A Novel Method for Imputing Missing Values in Ship Static Data Based on Generative Adversarial Networks
Round 1
Reviewer 1 Report
A Novel Method for Imputing Missing Values in Ship Static Data Based on Generative Adversarial Networks
Junbo Gao, Ze Cai 2, Wei Sun and Yingqi Jiao
Overall a reasonable paper that should be published, but with some corrections first.
1) Some important references are missing:
The seminal paper on gradient penalties:
Gulrajani, I.; Ahmed, F.; Arjovsky, M.; Dumoulin, V.; Courville, A.C. Improved training of Wasserstein GANs. In Proceedings of the 31st International Conference on Neural Information Processing Systems, Long Beach, CA, USA, 4–9 December 2017; Guyon, I., Luxburg, U.V., Bengio, S., Wallach, H., Fergus, R., Vishwanathan, S., Garnett, R., Eds.; Neural Information Processing Systems: La Jola, CA, USA, 2017; Volume 30 of Advances in Neural Information Processing Systems.
The other important paper on GANs and missing values (in addition to the GAIN paper):
Poudevigne-Durance, T.; Jones, O.D.; Qin, Y. MaWGAN: A Generative Adversarial Network to Create Synthetic Data from Datasets with Missing Data. Electronics 2022, 11, 837.
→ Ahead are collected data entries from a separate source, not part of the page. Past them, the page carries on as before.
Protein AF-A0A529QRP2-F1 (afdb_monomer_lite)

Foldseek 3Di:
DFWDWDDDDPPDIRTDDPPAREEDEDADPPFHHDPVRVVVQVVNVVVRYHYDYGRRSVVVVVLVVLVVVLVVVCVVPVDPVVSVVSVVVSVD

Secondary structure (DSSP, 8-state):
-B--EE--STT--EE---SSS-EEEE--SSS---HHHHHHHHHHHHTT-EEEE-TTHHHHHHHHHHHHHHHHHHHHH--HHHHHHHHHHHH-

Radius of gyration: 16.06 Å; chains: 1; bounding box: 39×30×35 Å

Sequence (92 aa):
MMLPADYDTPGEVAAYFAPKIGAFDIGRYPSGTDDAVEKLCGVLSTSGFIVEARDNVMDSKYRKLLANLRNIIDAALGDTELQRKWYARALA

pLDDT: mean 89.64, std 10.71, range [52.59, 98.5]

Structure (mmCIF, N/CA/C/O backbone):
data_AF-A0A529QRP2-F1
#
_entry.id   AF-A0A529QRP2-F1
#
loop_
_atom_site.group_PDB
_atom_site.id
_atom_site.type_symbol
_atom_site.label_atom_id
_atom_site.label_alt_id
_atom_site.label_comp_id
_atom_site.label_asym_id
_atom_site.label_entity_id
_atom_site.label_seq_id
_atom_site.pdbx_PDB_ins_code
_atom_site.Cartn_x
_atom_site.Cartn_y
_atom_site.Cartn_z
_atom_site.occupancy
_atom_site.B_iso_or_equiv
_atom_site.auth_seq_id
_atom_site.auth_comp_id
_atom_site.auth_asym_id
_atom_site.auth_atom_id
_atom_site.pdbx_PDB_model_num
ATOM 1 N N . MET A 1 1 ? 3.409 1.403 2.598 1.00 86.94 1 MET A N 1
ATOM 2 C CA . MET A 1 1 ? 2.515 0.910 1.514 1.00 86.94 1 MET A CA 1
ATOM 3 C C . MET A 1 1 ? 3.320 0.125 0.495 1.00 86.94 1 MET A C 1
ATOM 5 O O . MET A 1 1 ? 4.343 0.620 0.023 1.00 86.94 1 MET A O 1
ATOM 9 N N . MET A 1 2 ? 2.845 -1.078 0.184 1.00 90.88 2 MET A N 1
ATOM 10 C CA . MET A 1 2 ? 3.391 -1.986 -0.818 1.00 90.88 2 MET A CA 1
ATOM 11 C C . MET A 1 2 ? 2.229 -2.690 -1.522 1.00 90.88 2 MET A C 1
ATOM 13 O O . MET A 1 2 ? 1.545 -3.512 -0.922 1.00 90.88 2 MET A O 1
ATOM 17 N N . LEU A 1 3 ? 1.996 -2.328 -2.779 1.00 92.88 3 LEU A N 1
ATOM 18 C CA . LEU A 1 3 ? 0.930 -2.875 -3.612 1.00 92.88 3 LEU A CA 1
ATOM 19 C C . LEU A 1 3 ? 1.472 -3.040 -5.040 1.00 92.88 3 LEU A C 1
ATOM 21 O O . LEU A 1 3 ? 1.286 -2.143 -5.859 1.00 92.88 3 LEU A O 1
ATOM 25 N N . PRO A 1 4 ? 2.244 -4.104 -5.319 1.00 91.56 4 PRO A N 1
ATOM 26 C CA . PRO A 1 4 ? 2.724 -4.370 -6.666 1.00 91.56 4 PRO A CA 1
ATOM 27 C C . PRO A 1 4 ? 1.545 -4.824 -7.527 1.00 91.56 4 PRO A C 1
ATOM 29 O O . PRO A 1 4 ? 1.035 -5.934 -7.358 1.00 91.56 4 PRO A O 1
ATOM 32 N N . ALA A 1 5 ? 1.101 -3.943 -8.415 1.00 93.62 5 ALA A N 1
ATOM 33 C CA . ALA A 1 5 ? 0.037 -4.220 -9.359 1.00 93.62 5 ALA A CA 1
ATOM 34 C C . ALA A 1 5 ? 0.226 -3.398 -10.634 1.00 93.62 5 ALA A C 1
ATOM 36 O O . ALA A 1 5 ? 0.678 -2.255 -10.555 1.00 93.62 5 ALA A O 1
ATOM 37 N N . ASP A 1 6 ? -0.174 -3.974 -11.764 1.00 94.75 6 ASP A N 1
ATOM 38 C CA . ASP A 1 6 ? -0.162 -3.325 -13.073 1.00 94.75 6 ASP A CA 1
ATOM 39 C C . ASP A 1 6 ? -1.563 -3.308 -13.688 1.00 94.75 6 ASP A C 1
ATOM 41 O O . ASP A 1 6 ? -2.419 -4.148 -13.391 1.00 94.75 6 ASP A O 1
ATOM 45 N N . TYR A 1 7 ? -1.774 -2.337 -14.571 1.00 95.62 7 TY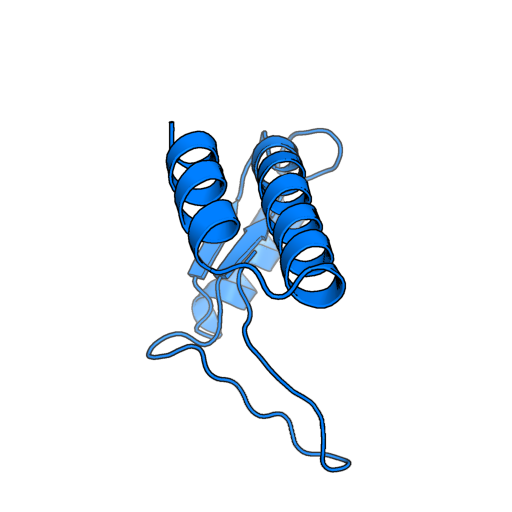R A N 1
ATOM 46 C CA . TYR A 1 7 ? -2.981 -2.187 -15.371 1.00 95.62 7 TYR A CA 1
ATOM 47 C C . TYR A 1 7 ? -2.575 -1.956 -16.823 1.00 95.62 7 TYR A C 1
ATOM 49 O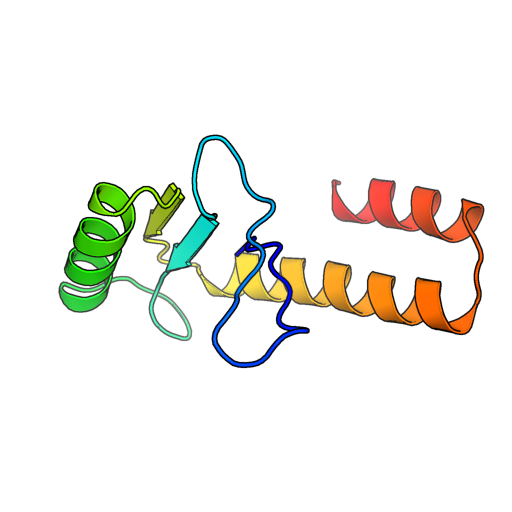 O . TYR A 1 7 ? -2.168 -0.854 -17.188 1.00 95.62 7 TYR A O 1
ATOM 57 N N . ASP A 1 8 ? -2.655 -3.014 -17.622 1.00 95.56 8 ASP A N 1
ATOM 58 C CA . ASP A 1 8 ? -2.242 -3.004 -19.030 1.00 95.56 8 ASP A CA 1
ATOM 59 C C . ASP A 1 8 ? -3.427 -3.271 -19.973 1.00 95.56 8 ASP A C 1
ATOM 61 O O . ASP A 1 8 ? -3.576 -2.620 -21.005 1.00 95.56 8 ASP A O 1
ATOM 65 N N . THR A 1 9 ? -4.342 -4.165 -19.579 1.00 95.94 9 THR A N 1
ATOM 66 C CA . THR A 1 9 ? -5.556 -4.485 -20.343 1.00 95.94 9 THR A CA 1
ATOM 67 C C . THR A 1 9 ? -6.785 -3.817 -19.719 1.00 95.94 9 THR A C 1
ATOM 69 O O . THR A 1 9 ? -6.996 -3.934 -18.509 1.00 95.94 9 THR A O 1
ATOM 72 N N . PRO A 1 10 ? -7.636 -3.123 -20.504 1.00 96.81 10 PRO A N 1
ATOM 73 C CA . PRO A 1 10 ? -8.832 -2.489 -19.972 1.00 96.81 10 PRO A CA 1
ATOM 74 C C . PRO A 1 10 ? -9.748 -3.451 -19.211 1.00 96.81 10 PRO A C 1
ATOM 76 O O . PRO A 1 10 ? -10.200 -4.452 -19.756 1.00 96.81 10 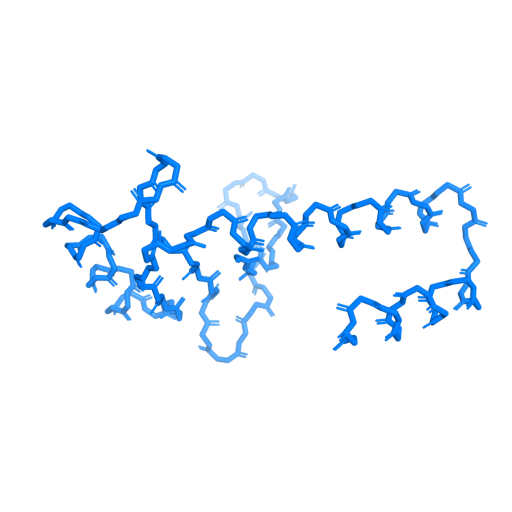PRO A O 1
ATOM 79 N N . GLY A 1 11 ? -10.057 -3.107 -17.960 1.00 97.06 11 GLY A N 1
ATOM 80 C CA . GLY A 1 11 ? -10.879 -3.940 -17.076 1.00 97.06 11 GLY A CA 1
ATOM 81 C C . GLY A 1 11 ? -10.121 -5.037 -16.318 1.00 97.06 11 GLY A C 1
ATOM 82 O O . GLY A 1 11 ? -10.737 -5.718 -15.501 1.00 97.06 11 GLY A O 1
ATOM 83 N N . GLU A 1 12 ? -8.807 -5.178 -16.515 1.00 96.50 12 GLU A N 1
ATOM 84 C CA . GLU A 1 12 ? -7.983 -6.200 -15.864 1.00 96.50 12 GLU A CA 1
ATOM 85 C C . GLU A 1 12 ? -6.856 -5.572 -15.039 1.00 96.50 12 GLU A C 1
ATOM 87 O O . GLU A 1 12 ? -6.116 -4.714 -15.511 1.00 96.50 12 GLU A O 1
ATOM 92 N N . VAL A 1 13 ? -6.701 -6.025 -13.793 1.00 94.19 13 VAL A N 1
ATOM 93 C CA . VAL A 1 13 ? -5.598 -5.621 -12.911 1.00 94.19 13 VAL A CA 1
ATOM 94 C C . VAL A 1 13 ? -4.808 -6.863 -12.535 1.00 94.19 13 VAL A C 1
ATOM 96 O O . VAL A 1 13 ? -5.356 -7.797 -11.947 1.00 94.19 13 VAL A O 1
ATOM 99 N N . ALA A 1 14 ? -3.512 -6.862 -12.833 1.00 93.12 14 ALA A N 1
ATOM 100 C CA . ALA A 1 14 ? -2.602 -7.902 -12.381 1.00 93.12 14 ALA A CA 1
ATOM 101 C C . ALA A 1 14 ? -2.060 -7.519 -11.000 1.00 93.12 14 ALA A C 1
ATOM 103 O O . ALA A 1 14 ? -1.379 -6.507 -10.865 1.00 93.12 14 ALA A O 1
ATOM 104 N N . ALA A 1 15 ? -2.367 -8.307 -9.969 1.00 92.75 15 ALA A N 1
ATOM 105 C CA . ALA A 1 15 ? -1.840 -8.117 -8.619 1.00 92.75 15 ALA A CA 1
ATOM 106 C C . ALA A 1 15 ? -0.779 -9.182 -8.321 1.00 92.75 15 ALA A C 1
ATOM 108 O O . ALA A 1 15 ? -1.048 -10.378 -8.416 1.00 92.75 15 ALA A O 1
ATOM 109 N N . TYR A 1 16 ? 0.420 -8.749 -7.932 1.00 92.81 16 TYR A N 1
ATOM 110 C CA . TYR A 1 16 ? 1.576 -9.640 -7.759 1.00 92.81 16 TYR A CA 1
ATOM 111 C C . TYR A 1 16 ? 1.946 -9.883 -6.294 1.00 92.81 16 TYR A C 1
ATOM 113 O O . TYR A 1 16 ? 2.965 -10.505 -5.996 1.00 92.81 16 TYR A O 1
ATOM 121 N N . PHE A 1 17 ? 1.148 -9.366 -5.359 1.00 92.00 17 PHE A N 1
ATOM 122 C CA . PHE A 1 17 ? 1.330 -9.644 -3.941 1.00 92.00 17 PHE A CA 1
ATOM 123 C C . PHE A 1 17 ? 0.632 -10.966 -3.611 1.00 92.00 17 PHE A C 1
ATOM 125 O O . PHE A 1 17 ? -0.532 -11.154 -3.957 1.00 92.00 17 PHE A O 1
ATOM 132 N N . ALA A 1 18 ? 1.347 -11.887 -2.968 1.00 92.00 18 ALA A N 1
ATOM 133 C CA . ALA A 1 18 ? 0.805 -13.165 -2.521 1.00 92.00 18 ALA A CA 1
ATOM 134 C C . ALA A 1 18 ? 1.486 -13.596 -1.209 1.00 92.00 18 ALA A C 1
ATOM 136 O O . ALA A 1 18 ? 2.664 -13.289 -1.011 1.00 92.00 18 ALA A O 1
ATOM 137 N N . PRO A 1 19 ? 0.780 -14.293 -0.292 1.00 91.38 19 PRO A N 1
ATOM 138 C CA . PRO A 1 19 ? -0.621 -14.743 -0.370 1.00 91.38 19 PRO A CA 1
ATOM 139 C C . PRO A 1 19 ? -1.655 -13.672 0.031 1.00 91.38 19 PRO A C 1
ATOM 141 O O . PRO A 1 19 ? -2.857 -13.904 -0.056 1.00 91.38 19 PRO A O 1
ATOM 144 N N . LYS A 1 20 ? -1.201 -12.515 0.522 1.00 93.69 20 LYS A N 1
ATOM 145 C CA . LYS A 1 20 ? -2.038 -11.331 0.778 1.00 93.69 20 LYS A CA 1
ATOM 146 C C . LYS A 1 20 ? -2.123 -10.487 -0.485 1.00 93.69 20 LYS A C 1
ATOM 148 O O . LYS A 1 20 ? -1.287 -10.653 -1.356 1.00 93.69 20 LYS A O 1
ATOM 153 N N . ILE A 1 21 ? -3.061 -9.549 -0.557 1.00 92.44 21 ILE A N 1
ATOM 154 C CA . ILE A 1 21 ? -3.251 -8.723 -1.766 1.00 92.44 21 ILE A CA 1
ATOM 155 C C . ILE A 1 21 ? -2.490 -7.388 -1.742 1.00 92.44 21 ILE A C 1
ATOM 157 O O . ILE A 1 21 ? -2.401 -6.713 -2.760 1.00 92.44 21 ILE A O 1
ATOM 161 N N . GLY A 1 22 ? -1.897 -7.010 -0.607 1.00 95.00 22 GLY A N 1
ATOM 162 C CA . GLY A 1 22 ? -1.050 -5.821 -0.467 1.00 95.00 22 GLY A CA 1
ATOM 163 C C . GLY A 1 22 ? -0.857 -5.416 0.992 1.00 95.00 22 GLY A C 1
ATOM 164 O O . GLY A 1 22 ? -1.422 -6.047 1.887 1.00 95.00 22 GLY A O 1
ATOM 165 N N . ALA A 1 23 ? -0.082 -4.355 1.229 1.00 95.75 23 ALA A N 1
ATOM 166 C CA . ALA A 1 23 ? 0.186 -3.822 2.562 1.00 95.75 23 ALA A CA 1
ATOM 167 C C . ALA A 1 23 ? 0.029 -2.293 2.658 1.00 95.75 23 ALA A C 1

A reference for Isolation Forests:
Whichever reference you used.
2) Wasserstein distance:
The methodology described in Equations (2)--(6) does not use the Wasserstein distance. It even refers to the cross-entropy loss, which is the basis of the Jenson-Shannon divergence, which the authors specifically claim _not_ to be using. Either these equations need to be rewritten to describe a Wasserstein GAN, or the authors description in the text of what they are doing needs to be corrected.
3) Outliers:
Any distribution based imputation method needs to be wary of outliers. The plots 5(g), 5(i) and 5(j) all clearly show outliers which should probably have been removed before the data was used for imputation.
4) Not MCAR:
Table 3 gives the test result showing the data is not MCAR (this is also clear from Table 2b, which would show a geometric distribution if the data were MCAR). What are the consequenses of this? There are no theoretical guarantees that GAIN works for data MAR, so are you worried? If not why not?
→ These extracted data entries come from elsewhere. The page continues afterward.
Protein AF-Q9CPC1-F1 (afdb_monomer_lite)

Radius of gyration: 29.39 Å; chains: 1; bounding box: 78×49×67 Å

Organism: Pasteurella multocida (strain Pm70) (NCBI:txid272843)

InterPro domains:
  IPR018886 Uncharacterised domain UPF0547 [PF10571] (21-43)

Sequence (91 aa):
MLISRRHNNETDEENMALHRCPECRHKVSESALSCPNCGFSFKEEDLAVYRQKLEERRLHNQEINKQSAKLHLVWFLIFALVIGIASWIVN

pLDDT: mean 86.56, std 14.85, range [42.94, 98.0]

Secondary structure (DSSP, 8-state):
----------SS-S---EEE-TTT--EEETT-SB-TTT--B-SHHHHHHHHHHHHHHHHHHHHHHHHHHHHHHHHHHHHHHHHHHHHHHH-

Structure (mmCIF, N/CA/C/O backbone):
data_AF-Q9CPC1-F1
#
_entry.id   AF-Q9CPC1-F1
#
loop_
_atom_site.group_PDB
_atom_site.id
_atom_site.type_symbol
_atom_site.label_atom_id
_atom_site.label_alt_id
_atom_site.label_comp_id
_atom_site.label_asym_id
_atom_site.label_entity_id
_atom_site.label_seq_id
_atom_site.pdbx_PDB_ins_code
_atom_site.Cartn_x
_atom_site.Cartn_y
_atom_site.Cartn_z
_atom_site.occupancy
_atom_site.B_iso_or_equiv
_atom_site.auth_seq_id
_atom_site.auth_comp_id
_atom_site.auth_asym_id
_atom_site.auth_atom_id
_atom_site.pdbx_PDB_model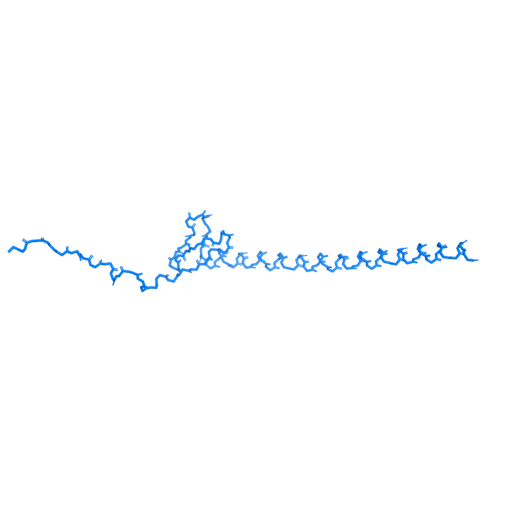_num
ATOM 1 N N . MET A 1 1 ? -45.799 40.122 32.006 1.00 42.94 1 MET A N 1
ATOM 2 C CA . MET A 1 1 ? -45.879 39.212 30.841 1.00 42.94 1 MET A CA 1
ATOM 3 C C . MET A 1 1 ? -44.443 39.056 30.339 1.00 42.94 1 MET A C 1
ATOM 5 O O . MET A 1 1 ? -43.889 40.066 29.945 1.00 42.94 1 MET A O 1
ATOM 9 N N . LEU A 1 2 ? -43.700 37.950 30.524 1.00 58.19 2 LEU A N 1
ATOM 10 C CA . LEU A 1 2 ? -44.039 36.522 30.306 1.00 58.19 2 LEU A CA 1
ATOM 11 C C . LEU A 1 2 ? -44.714 36.387 28.928 1.00 58.19 2 LEU A C 1
ATOM 13 O O . LEU A 1 2 ? -45.801 36.925 28.779 1.00 58.19 2 LEU A O 1
ATOM 17 N N . ILE A 1 3 ? -44.128 35.819 27.870 1.00 53.06 3 ILE A N 1
ATOM 18 C CA . ILE A 1 3 ? -43.596 34.452 27.638 1.00 53.06 3 ILE A CA 1
ATOM 19 C C . ILE A 1 3 ? -42.601 34.558 26.438 1.00 53.06 3 ILE A C 1
ATOM 21 O O . ILE A 1 3 ? -42.818 35.415 25.590 1.00 53.06 3 ILE A O 1
ATOM 25 N N . SER A 1 4 ? -41.506 33.799 26.249 1.00 55.97 4 SER A N 1
ATOM 26 C CA . SER A 1 4 ? -40.963 32.589 26.905 1.00 55.97 4 SER A CA 1
ATOM 27 C C . SER A 1 4 ? -39.413 32.574 26.934 1.00 55.97 4 SER A C 1
ATOM 29 O O . SER A 1 4 ? -38.762 33.516 26.494 1.00 55.97 4 SER A O 1
ATOM 31 N N . ARG A 1 5 ? -38.822 31.455 27.383 1.00 64.38 5 ARG A N 1
ATOM 32 C CA . ARG A 1 5 ? -37.408 31.064 27.200 1.00 64.38 5 ARG A CA 1
ATOM 33 C C . ARG A 1 5 ? -37.159 30.561 25.768 1.00 64.38 5 ARG A C 1
ATOM 35 O O . ARG A 1 5 ? -37.962 29.770 25.277 1.00 64.38 5 ARG A O 1
ATOM 42 N N . ARG A 1 6 ? -36.006 30.867 25.158 1.00 59.78 6 ARG A N 1
ATOM 43 C CA . ARG A 1 6 ? -35.391 29.948 24.179 1.00 59.78 6 ARG A CA 1
ATOM 44 C C . ARG A 1 6 ? -34.348 29.130 24.931 1.00 59.78 6 ARG A C 1
ATOM 46 O O . ARG A 1 6 ? -33.341 29.675 25.363 1.00 59.78 6 ARG A O 1
ATOM 53 N N . HIS A 1 7 ? -34.662 27.859 25.151 1.00 53.59 7 HIS A N 1
ATOM 54 C CA . HIS A 1 7 ? -33.765 26.915 25.805 1.00 53.59 7 HIS A CA 1
ATOM 55 C C . HIS A 1 7 ? -32.482 26.723 24.984 1.00 53.59 7 HIS A C 1
ATOM 57 O O . HIS A 1 7 ? -32.547 26.539 23.772 1.00 53.59 7 HIS A O 1
ATOM 63 N N . ASN A 1 8 ? -31.356 26.775 25.690 1.00 55.59 8 ASN A N 1
ATOM 64 C CA . ASN A 1 8 ? -30.242 25.829 25.656 1.00 55.59 8 ASN A CA 1
ATOM 65 C C . ASN A 1 8 ? -30.035 25.059 24.332 1.00 55.59 8 ASN A C 1
ATOM 67 O O . ASN A 1 8 ? -30.641 24.010 24.139 1.00 55.59 8 ASN A O 1
ATOM 71 N N . ASN A 1 9 ? -29.073 2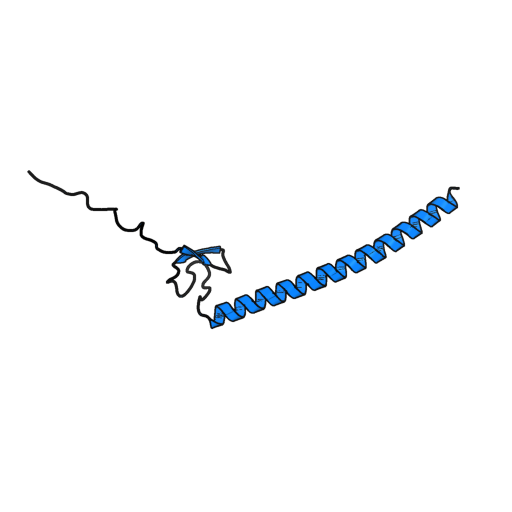5.509 23.523 1.00 56.16 9 ASN A N 1
ATOM 72 C CA . ASN A 1 9 ? -28.263 24.640 22.656 1.00 56.16 9 ASN A CA 1
ATOM 73 C C . ASN A 1 9 ? -26.797 24.711 23.141 1.00 56.16 9 ASN A C 1
ATOM 75 O O . ASN A 1 9 ? -25.885 24.992 22.371 1.00 56.16 9 ASN A O 1
ATOM 79 N N . GLU A 1 10 ? -26.600 24.541 24.452 1.00 60.12 10 GLU A N 1
ATOM 80 C CA . GLU A 1 10 ? -25.297 24.580 25.149 1.00 60.12 10 GLU A CA 1
ATOM 81 C C . GLU A 1 10 ? -24.998 23.211 25.803 1.00 60.12 10 GLU A C 1
ATOM 83 O O . GLU A 1 10 ? -24.467 23.085 26.899 1.00 60.12 10 GLU A O 1
ATOM 88 N N . THR A 1 11 ? -25.434 22.183 25.077 1.00 53.94 11 THR A N 1
ATOM 89 C CA . THR A 1 11 ? -25.175 20.740 25.143 1.00 53.94 11 THR A CA 1
ATOM 90 C C . THR A 1 11 ? -25.346 20.347 23.664 1.00 53.94 11 THR A C 1
ATOM 92 O O . THR A 1 11 ? -26.401 20.622 23.097 1.00 53.94 11 THR A O 1
ATOM 95 N N . ASP A 1 12 ? -24.316 20.011 22.884 1.00 56.94 12 ASP A N 1
ATOM 96 C CA . ASP A 1 12 ? -23.609 18.723 22.915 1.00 56.94 12 ASP A CA 1
ATOM 97 C C . ASP A 1 12 ? -22.194 18.813 22.272 1.00 56.94 12 ASP A C 1
ATOM 99 O O . ASP A 1 12 ? -21.755 17.899 21.574 1.00 56.94 12 ASP A O 1
ATOM 103 N N . GLU A 1 13 ? -21.455 19.917 22.459 1.00 53.72 13 GLU A N 1
ATOM 104 C CA . GLU A 1 13 ? -20.040 19.998 22.019 1.00 53.72 13 GLU A CA 1
ATOM 105 C C . GLU A 1 13 ? -19.074 19.196 22.915 1.00 53.72 13 GLU A C 1
ATOM 107 O O . GLU A 1 13 ? -17.907 19.013 22.561 1.00 53.72 13 GLU A O 1
ATOM 112 N N . GLU A 1 14 ? -19.554 18.636 24.032 1.00 52.75 14 GLU A N 1
ATOM 113 C CA . GLU A 1 14 ? -18.789 17.719 24.882 1.00 52.75 14 GLU A CA 1
ATOM 114 C C . GLU A 1 14 ? -18.705 16.306 24.270 1.00 52.75 14 GLU A C 1
ATOM 116 O O . GLU A 1 14 ? -19.254 15.320 24.753 1.00 52.75 14 GLU A O 1
ATOM 121 N N . ASN A 1 15 ? -17.925 16.229 23.192 1.00 56.22 15 ASN A N 1
ATOM 122 C CA . ASN A 1 15 ? -17.097 15.076 22.861 1.00 56.22 15 ASN A CA 1
ATOM 123 C C . ASN A 1 15 ? -17.823 13.736 22.613 1.00 56.22 15 ASN A C 1
ATOM 125 O O . ASN A 1 15 ? -17.438 12.693 23.147 1.00 56.22 15 ASN A O 1
ATOM 129 N N . MET A 1 16 ? -18.761 13.711 21.656 1.00 60.53 16 MET A N 1
ATOM 130 C CA . MET A 1 16 ? -18.845 12.522 20.798 1.00 60.53 16 MET A CA 1
ATOM 131 C C . MET A 1 16 ? -17.516 12.393 20.049 1.00 60.53 16 MET A C 1
ATOM 133 O O . MET A 1 16 ? -17.311 13.031 19.015 1.00 60.53 16 MET A O 1
ATOM 137 N N . ALA A 1 17 ? -16.606 11.577 20.575 1.00 67.12 17 ALA A N 1
ATOM 138 C CA . ALA A 1 17 ? -15.361 11.252 19.904 1.00 67.12 17 ALA A CA 1
ATOM 139 C C . ALA A 1 17 ? -15.688 10.540 18.577 1.00 67.12 17 ALA A C 1
ATOM 141 O O . ALA A 1 17 ? -16.186 9.411 18.539 1.00 67.12 17 ALA A O 1
ATOM 142 N N . LEU A 1 18 ? -15.506 11.264 17.467 1.00 85.31 18 LEU A N 1
ATOM 143 C CA . LEU A 1 18 ? -15.824 10.795 16.120 1.00 85.31 18 LEU A CA 1
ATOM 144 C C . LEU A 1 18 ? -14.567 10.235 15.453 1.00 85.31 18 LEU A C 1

Some other minor corrections:
line 12: rather than "perfomed best" you should say "outperformed the missing forest and polynomial fit" methods
line 103: "missing forest" should be "isolation forest"
Table 2b: "Missing percentage" should just be "percentage"
Figure 7: not really needed given Table 6 and Figure 6.
Author Response
Please see the attachment.
Author Response File: Author Response.pdf
Reviewer 2 Report
This article proposes a ship static data imputation method based on generative adversarial networks (GAN). Since the authors claim that their proposed method can improve the Generative Adversarial Imputation Nets (GAIN) using Wasserstein distance and gradient penalty and optimize the data preprocessing process by combining knowledge from the ship domain. Therefore the following comments are suggested.
1. It is suggested to rewire the abstract and highlight the novelty and findings of this study.
2. This study suffers from a lack of a deep literature review of the problem of this study. It is suggested to boost this section and the related paper, such as A hybrid imputation method for multi-pattern missing data: A case study on type II diabetes diagnosis can be considered.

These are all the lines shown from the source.